#### [Task requirements]
In the records below, the line with "ATOM 48 C C" opens the range and the line with "ATOM 58 N N" closes it; print that range exactly and nothing else.

*** Working data ***

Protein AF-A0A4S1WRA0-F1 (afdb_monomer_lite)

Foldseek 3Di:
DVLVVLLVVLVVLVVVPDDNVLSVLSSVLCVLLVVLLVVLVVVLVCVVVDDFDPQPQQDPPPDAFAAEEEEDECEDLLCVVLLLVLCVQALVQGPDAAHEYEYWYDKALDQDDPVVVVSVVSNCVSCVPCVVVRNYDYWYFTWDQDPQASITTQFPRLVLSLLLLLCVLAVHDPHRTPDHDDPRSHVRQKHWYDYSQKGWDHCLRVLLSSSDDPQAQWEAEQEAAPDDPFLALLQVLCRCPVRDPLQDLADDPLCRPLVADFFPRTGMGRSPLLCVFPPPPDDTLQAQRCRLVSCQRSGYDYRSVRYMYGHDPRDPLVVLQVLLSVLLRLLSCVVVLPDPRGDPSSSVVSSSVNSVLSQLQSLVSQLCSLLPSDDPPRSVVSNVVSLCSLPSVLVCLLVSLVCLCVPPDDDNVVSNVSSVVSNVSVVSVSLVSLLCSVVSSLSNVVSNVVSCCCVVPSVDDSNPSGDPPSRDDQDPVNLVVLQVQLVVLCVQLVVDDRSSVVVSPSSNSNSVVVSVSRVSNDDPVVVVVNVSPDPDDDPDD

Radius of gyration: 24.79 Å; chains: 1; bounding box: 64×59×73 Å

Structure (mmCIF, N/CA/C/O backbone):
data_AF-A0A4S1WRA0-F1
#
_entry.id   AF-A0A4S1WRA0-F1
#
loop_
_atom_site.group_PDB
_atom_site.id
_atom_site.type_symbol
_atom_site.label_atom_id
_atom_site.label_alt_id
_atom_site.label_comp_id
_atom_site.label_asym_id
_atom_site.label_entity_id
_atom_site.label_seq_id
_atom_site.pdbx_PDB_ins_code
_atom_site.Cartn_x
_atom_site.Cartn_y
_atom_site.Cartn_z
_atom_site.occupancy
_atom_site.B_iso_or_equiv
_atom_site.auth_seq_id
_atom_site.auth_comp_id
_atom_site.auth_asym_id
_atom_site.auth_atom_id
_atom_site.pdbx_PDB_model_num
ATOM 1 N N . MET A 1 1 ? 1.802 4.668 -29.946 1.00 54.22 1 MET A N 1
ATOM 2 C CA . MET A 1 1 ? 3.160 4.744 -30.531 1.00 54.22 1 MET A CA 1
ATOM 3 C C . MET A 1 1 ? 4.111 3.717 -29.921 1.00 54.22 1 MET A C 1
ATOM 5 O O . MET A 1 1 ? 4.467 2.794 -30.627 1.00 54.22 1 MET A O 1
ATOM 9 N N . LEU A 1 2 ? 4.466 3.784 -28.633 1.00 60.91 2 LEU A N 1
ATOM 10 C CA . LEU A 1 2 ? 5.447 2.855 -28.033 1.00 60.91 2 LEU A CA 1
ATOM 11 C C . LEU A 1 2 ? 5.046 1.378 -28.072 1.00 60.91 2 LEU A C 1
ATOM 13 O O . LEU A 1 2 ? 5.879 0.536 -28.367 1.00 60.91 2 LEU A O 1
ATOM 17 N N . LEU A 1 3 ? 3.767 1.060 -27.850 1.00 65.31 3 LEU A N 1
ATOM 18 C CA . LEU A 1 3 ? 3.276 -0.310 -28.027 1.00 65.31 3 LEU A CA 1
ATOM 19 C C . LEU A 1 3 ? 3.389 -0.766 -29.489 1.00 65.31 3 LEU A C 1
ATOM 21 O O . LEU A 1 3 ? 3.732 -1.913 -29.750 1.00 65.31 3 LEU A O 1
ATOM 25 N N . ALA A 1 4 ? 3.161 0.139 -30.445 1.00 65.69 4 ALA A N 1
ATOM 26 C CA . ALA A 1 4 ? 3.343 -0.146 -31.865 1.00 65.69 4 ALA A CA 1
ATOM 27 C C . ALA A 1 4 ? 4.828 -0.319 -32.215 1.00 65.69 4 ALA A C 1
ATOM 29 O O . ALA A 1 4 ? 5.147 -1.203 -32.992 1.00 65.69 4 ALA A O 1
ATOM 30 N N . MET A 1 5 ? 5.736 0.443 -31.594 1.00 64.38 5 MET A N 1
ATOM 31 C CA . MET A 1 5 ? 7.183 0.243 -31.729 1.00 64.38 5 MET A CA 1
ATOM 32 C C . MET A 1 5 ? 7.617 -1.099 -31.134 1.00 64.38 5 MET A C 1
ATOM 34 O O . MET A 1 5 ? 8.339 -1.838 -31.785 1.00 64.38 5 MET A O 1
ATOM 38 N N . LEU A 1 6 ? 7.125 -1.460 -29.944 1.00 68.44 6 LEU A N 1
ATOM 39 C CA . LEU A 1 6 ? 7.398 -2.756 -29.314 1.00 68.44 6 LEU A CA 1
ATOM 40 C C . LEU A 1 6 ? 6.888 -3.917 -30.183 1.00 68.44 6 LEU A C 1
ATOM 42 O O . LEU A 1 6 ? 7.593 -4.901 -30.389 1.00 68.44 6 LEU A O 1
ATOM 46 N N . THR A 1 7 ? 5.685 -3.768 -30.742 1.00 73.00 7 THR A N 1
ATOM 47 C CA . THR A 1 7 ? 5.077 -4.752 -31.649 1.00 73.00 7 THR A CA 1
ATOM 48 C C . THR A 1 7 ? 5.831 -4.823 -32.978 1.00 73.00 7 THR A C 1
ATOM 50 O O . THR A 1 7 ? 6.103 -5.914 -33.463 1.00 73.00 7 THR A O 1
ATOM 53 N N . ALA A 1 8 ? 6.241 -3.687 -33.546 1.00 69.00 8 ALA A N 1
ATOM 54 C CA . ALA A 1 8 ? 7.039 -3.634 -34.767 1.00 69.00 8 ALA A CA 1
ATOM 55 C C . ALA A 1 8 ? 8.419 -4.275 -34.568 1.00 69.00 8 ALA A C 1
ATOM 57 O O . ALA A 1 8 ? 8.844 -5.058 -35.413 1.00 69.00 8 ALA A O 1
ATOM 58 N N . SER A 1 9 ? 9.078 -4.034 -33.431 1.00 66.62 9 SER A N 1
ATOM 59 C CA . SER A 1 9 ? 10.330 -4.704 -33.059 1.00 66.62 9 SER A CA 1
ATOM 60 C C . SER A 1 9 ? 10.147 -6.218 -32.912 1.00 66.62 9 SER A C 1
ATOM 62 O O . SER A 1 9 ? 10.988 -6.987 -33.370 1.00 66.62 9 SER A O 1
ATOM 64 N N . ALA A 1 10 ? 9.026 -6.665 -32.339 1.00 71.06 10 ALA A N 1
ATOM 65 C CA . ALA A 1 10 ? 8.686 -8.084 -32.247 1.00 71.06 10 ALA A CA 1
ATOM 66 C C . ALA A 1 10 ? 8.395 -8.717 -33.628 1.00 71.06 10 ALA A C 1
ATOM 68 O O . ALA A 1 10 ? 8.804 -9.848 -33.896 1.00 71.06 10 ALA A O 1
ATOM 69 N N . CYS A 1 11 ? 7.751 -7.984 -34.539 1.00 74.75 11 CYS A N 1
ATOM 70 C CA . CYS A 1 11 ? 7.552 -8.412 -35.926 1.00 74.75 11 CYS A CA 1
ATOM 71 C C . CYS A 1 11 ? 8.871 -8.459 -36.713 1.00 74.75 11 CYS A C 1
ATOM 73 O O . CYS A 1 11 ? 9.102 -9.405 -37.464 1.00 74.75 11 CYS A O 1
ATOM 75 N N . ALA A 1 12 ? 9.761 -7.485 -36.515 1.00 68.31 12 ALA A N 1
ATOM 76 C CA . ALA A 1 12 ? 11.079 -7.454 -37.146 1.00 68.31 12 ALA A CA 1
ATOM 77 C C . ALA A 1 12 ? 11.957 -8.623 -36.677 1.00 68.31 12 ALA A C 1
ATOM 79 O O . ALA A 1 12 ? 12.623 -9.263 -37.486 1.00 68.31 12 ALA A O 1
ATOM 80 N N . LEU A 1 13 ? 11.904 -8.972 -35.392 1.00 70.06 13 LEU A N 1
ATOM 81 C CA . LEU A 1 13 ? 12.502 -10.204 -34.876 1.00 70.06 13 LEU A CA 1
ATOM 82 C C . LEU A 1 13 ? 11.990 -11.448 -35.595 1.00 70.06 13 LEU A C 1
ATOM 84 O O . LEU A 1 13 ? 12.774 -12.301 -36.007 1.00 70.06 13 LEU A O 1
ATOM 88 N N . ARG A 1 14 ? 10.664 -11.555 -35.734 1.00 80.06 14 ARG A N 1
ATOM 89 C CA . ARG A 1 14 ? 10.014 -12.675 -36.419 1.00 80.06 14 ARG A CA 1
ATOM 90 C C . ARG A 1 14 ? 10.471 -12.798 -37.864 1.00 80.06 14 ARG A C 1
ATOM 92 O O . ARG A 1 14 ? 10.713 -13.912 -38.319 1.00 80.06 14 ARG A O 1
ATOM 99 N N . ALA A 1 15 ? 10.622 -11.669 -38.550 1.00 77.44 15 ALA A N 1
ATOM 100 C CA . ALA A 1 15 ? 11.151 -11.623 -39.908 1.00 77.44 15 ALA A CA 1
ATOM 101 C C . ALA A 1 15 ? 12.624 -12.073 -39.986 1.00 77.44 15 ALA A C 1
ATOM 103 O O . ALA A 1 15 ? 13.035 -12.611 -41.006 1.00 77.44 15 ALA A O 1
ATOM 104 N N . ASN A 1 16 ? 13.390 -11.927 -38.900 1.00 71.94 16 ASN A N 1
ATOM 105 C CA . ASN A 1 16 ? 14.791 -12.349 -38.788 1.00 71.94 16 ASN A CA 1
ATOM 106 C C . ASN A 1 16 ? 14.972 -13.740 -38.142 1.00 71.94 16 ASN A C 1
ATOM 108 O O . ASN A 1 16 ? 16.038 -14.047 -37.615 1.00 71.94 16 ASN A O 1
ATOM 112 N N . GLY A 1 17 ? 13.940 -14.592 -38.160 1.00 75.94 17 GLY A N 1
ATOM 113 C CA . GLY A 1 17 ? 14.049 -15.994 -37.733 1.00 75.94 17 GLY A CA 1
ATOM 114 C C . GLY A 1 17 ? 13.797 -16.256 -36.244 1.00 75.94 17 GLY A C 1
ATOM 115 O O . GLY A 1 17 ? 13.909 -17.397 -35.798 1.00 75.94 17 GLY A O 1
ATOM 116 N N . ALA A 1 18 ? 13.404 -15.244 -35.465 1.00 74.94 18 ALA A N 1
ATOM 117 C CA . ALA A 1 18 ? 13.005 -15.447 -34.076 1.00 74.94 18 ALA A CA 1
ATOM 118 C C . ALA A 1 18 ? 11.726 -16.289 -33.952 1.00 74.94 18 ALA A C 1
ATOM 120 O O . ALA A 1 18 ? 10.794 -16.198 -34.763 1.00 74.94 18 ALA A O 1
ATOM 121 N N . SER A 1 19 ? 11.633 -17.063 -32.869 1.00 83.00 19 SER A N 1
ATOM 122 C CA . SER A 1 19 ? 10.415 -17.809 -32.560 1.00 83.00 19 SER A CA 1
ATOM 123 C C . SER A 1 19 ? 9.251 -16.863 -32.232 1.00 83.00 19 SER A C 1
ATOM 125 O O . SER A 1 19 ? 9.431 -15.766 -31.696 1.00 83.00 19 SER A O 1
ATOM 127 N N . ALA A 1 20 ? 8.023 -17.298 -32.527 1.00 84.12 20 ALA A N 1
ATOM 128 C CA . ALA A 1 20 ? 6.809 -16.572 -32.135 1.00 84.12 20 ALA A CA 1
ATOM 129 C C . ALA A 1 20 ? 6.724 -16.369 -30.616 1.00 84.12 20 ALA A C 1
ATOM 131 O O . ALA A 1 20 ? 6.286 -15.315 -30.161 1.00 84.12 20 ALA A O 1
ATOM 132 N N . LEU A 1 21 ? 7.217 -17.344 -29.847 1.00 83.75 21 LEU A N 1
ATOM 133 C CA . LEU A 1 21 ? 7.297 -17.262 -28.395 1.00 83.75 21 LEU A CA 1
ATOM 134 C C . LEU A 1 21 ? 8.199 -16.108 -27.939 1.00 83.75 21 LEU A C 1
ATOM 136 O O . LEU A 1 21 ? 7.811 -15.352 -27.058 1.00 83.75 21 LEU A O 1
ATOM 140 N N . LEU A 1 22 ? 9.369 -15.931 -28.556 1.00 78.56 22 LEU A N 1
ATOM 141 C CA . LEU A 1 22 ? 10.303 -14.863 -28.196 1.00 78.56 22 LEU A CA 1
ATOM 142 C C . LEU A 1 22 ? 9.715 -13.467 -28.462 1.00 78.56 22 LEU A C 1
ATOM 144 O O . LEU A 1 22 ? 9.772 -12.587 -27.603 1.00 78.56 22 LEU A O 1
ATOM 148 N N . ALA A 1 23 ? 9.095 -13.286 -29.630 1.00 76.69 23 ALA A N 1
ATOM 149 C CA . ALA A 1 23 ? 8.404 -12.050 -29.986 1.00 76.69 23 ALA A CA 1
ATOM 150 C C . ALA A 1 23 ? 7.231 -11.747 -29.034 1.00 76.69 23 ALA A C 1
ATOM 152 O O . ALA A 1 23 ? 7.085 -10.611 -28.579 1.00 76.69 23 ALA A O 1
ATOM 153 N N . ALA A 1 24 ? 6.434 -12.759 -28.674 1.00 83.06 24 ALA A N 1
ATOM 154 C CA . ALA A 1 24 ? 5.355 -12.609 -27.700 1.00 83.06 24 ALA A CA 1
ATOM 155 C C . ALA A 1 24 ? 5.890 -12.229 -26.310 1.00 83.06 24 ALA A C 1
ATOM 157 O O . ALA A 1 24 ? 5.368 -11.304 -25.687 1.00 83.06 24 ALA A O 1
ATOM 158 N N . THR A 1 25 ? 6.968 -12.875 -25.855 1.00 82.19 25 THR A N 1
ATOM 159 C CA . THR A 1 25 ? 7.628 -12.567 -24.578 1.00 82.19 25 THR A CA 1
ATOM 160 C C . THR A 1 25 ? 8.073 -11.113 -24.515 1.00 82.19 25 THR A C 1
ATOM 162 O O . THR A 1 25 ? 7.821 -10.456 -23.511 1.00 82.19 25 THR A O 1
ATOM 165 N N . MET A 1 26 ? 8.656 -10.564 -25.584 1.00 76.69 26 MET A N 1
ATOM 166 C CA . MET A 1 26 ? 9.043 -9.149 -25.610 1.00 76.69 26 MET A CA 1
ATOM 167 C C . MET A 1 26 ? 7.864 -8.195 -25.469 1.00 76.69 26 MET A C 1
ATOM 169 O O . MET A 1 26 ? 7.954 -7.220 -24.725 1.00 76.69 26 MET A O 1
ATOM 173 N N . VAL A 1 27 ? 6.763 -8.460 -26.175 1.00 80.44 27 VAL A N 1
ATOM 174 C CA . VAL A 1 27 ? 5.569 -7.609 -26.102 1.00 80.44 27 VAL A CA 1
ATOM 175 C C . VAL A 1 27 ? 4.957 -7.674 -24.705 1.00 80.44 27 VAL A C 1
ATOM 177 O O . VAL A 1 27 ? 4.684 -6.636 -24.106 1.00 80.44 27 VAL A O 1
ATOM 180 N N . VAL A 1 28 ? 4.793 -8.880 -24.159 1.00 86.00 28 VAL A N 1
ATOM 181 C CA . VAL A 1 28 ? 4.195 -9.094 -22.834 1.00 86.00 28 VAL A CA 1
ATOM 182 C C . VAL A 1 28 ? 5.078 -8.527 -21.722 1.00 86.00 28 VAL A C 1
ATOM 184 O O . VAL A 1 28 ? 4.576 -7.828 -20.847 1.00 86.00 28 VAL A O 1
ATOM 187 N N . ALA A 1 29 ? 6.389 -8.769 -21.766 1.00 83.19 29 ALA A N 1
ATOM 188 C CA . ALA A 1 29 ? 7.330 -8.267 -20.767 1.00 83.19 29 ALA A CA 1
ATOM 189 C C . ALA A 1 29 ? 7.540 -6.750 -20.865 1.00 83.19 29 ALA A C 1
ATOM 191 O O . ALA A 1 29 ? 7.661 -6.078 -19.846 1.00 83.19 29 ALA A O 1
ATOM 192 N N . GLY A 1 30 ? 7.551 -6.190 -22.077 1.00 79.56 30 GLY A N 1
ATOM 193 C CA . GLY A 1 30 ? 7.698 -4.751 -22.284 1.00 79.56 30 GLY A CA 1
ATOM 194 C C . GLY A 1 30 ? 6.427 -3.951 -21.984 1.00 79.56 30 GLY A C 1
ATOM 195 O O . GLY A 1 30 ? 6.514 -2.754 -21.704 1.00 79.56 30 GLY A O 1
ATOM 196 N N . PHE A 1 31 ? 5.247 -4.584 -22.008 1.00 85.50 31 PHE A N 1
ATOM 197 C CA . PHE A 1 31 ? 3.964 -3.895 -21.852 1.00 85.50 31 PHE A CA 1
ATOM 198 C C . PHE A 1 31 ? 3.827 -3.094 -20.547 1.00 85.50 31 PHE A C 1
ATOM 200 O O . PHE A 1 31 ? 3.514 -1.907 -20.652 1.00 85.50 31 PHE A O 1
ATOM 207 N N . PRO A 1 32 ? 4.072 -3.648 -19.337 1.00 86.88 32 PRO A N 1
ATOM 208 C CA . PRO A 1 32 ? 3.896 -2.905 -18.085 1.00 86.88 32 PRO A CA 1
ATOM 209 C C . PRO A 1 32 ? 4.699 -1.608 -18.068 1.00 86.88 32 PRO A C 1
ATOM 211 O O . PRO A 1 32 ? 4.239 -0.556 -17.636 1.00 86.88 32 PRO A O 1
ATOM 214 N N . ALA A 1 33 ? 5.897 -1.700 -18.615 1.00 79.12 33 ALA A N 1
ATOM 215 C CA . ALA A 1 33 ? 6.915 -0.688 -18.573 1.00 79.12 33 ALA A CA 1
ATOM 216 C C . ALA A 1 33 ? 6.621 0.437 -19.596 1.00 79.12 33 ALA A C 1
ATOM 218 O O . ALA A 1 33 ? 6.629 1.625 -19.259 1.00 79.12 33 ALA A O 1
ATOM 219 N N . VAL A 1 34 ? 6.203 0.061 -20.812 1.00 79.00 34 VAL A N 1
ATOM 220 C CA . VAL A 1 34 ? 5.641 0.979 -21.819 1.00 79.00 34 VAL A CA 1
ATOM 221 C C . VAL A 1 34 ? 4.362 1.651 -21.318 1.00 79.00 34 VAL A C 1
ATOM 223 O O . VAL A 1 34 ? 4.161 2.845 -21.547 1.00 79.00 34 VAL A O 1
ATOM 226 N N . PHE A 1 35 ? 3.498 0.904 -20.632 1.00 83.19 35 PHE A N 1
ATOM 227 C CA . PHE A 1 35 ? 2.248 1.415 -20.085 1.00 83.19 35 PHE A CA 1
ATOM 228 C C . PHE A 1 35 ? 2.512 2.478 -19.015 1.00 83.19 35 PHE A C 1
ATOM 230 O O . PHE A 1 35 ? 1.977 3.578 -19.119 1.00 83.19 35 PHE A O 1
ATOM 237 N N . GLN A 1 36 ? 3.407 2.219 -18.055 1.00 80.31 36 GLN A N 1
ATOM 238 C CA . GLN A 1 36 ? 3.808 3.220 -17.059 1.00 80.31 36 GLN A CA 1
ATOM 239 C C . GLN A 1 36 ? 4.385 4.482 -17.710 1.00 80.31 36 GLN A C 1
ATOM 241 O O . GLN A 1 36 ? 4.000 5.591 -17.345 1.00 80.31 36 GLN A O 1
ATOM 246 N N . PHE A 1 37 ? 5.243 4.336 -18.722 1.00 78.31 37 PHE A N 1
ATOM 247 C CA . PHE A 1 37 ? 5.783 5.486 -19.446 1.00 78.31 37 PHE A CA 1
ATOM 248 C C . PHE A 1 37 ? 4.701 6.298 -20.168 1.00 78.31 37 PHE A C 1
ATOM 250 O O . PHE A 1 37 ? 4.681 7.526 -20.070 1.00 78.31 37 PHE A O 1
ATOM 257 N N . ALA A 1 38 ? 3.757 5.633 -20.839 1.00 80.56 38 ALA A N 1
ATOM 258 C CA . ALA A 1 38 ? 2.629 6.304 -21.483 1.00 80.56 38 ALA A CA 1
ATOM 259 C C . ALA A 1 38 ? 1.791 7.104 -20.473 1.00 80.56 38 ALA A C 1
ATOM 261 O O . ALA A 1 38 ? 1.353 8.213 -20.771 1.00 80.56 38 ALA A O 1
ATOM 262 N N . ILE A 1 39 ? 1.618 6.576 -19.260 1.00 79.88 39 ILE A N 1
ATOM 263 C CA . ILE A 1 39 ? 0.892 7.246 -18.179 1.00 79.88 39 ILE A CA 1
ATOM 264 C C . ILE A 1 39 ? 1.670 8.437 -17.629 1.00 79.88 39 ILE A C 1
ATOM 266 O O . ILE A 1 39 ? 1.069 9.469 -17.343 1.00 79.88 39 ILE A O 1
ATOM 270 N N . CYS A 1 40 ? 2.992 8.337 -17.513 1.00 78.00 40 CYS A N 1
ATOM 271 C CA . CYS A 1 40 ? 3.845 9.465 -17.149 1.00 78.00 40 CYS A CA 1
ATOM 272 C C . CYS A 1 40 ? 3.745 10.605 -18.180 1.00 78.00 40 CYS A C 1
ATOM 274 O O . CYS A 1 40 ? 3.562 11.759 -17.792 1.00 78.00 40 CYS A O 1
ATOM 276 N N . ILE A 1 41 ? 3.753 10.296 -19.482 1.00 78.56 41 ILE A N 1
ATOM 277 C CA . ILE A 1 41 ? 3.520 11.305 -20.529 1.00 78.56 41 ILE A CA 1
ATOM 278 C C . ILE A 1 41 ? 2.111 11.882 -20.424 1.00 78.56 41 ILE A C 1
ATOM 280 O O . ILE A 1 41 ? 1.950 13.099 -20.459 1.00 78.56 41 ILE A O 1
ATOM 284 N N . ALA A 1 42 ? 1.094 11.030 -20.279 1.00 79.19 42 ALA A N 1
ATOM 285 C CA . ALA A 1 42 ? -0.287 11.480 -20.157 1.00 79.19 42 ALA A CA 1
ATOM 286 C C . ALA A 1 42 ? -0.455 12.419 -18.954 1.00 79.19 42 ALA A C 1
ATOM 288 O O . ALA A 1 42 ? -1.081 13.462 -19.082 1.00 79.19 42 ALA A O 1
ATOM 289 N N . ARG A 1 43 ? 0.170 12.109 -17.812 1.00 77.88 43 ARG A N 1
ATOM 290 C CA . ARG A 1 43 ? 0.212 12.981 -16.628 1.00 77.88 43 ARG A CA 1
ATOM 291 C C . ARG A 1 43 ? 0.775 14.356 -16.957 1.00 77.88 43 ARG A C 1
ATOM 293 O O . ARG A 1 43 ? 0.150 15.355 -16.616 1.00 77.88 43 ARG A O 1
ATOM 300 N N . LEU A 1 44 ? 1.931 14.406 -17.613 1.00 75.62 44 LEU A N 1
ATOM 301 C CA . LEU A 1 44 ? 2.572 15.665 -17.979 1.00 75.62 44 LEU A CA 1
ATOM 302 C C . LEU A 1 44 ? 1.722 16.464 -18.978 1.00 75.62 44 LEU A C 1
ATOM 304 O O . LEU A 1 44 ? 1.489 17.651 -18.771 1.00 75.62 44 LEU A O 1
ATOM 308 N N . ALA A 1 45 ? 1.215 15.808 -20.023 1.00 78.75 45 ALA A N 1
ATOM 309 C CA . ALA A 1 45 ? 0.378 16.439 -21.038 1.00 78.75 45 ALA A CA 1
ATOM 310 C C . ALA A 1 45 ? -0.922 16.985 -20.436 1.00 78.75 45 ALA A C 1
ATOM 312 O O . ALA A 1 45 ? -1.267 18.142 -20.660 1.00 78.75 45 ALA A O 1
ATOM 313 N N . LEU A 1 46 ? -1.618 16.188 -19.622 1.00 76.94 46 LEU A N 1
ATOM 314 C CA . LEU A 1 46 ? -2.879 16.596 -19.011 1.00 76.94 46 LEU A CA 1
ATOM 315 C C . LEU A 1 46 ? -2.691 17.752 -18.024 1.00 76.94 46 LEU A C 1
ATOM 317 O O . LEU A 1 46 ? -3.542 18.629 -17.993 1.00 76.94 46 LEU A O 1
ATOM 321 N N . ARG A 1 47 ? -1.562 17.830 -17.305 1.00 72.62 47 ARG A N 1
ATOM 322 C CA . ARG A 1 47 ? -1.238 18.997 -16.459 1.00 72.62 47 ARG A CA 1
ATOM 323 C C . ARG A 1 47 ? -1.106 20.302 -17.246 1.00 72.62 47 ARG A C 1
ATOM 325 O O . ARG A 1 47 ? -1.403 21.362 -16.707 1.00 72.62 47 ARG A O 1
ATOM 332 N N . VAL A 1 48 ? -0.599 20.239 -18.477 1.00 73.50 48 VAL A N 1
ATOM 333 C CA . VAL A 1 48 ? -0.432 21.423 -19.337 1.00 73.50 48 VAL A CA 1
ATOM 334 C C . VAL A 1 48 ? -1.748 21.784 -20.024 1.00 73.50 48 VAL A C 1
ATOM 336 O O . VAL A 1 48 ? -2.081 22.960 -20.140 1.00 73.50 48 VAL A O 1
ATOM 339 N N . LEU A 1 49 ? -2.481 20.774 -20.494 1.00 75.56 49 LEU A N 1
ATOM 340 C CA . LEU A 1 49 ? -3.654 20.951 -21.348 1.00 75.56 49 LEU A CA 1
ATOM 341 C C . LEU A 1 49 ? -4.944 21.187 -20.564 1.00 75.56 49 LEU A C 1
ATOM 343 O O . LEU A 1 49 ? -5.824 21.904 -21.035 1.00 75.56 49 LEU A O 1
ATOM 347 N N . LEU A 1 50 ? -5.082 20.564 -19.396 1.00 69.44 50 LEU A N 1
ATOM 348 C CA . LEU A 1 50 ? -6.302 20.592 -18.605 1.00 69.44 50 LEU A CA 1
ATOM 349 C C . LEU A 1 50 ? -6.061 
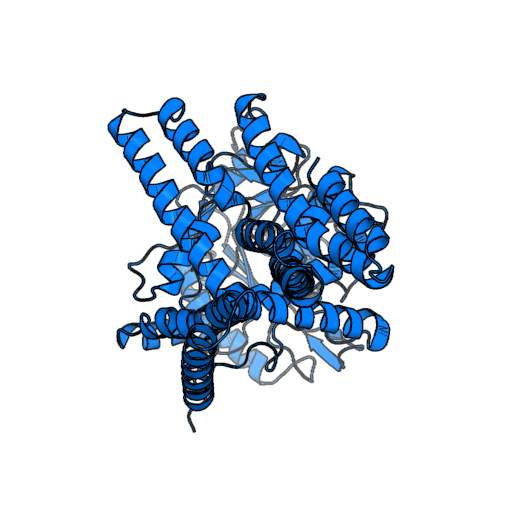21.341 -17.301 1.00 69.44 50 LEU A C 1
ATOM 351 O O . LEU A 1 50 ? -5.040 21.180 -16.633 1.00 69.44 50 LEU A O 1
ATOM 355 N N . ARG A 1 51 ? -7.048 22.149 -16.907 1.00 65.25 51 ARG A N 1
ATOM 356 C CA . ARG A 1 51 ? -7.100 22.633 -15.529 1.00 65.25 51 ARG A CA 1
ATOM 357 C C . ARG A 1 51 ? -7.386 21.429 -14.622 1.00 65.25 51 ARG A C 1
ATOM 359 O O . ARG A 1 51 ? -8.201 20.591 -15.016 1.00 65.25 51 ARG A O 1
ATOM 366 N N . PRO A 1 52 ? -6.755 21.338 -13.435 1.00 61.19 52 PRO A N 1
ATOM 367 C CA . PRO A 1 52 ? -7.147 20.351 -12.436 1.00 61.19 52 PRO A CA 1
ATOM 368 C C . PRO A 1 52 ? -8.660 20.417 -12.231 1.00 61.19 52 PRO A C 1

***

#### [Reply to the task]
ATOM 48 C C . THR A 1 7 ? 5.831 -4.823 -32.978 1.00 73.00 7 THR A C 1
ATOM 50 O O . THR A 1 7 ? 6.103 -5.914 -33.463 1.00 73.00 7 THR A O 1
ATOM 53 N N . ALA A 1 8 ? 6.241 -3.687 -33.546 1.00 69.00 8 ALA A N 1
ATOM 54 C CA . ALA A 1 8 ? 7.039 -3.634 -34.767 1.00 69.00 8 ALA A CA 1
ATOM 55 C C . ALA A 1 8 ? 8.419 -4.275 -34.568 1.00 69.00 8 ALA A C 1
ATOM 57 O O . ALA A 1 8 ? 8.844 -5.058 -35.413 1.00 69.00 8 ALA A O 1
ATOM 58 N N . SER A 1 9 ? 9.078 -4.034 -33.431 1.00 66.62 9 SER A N 1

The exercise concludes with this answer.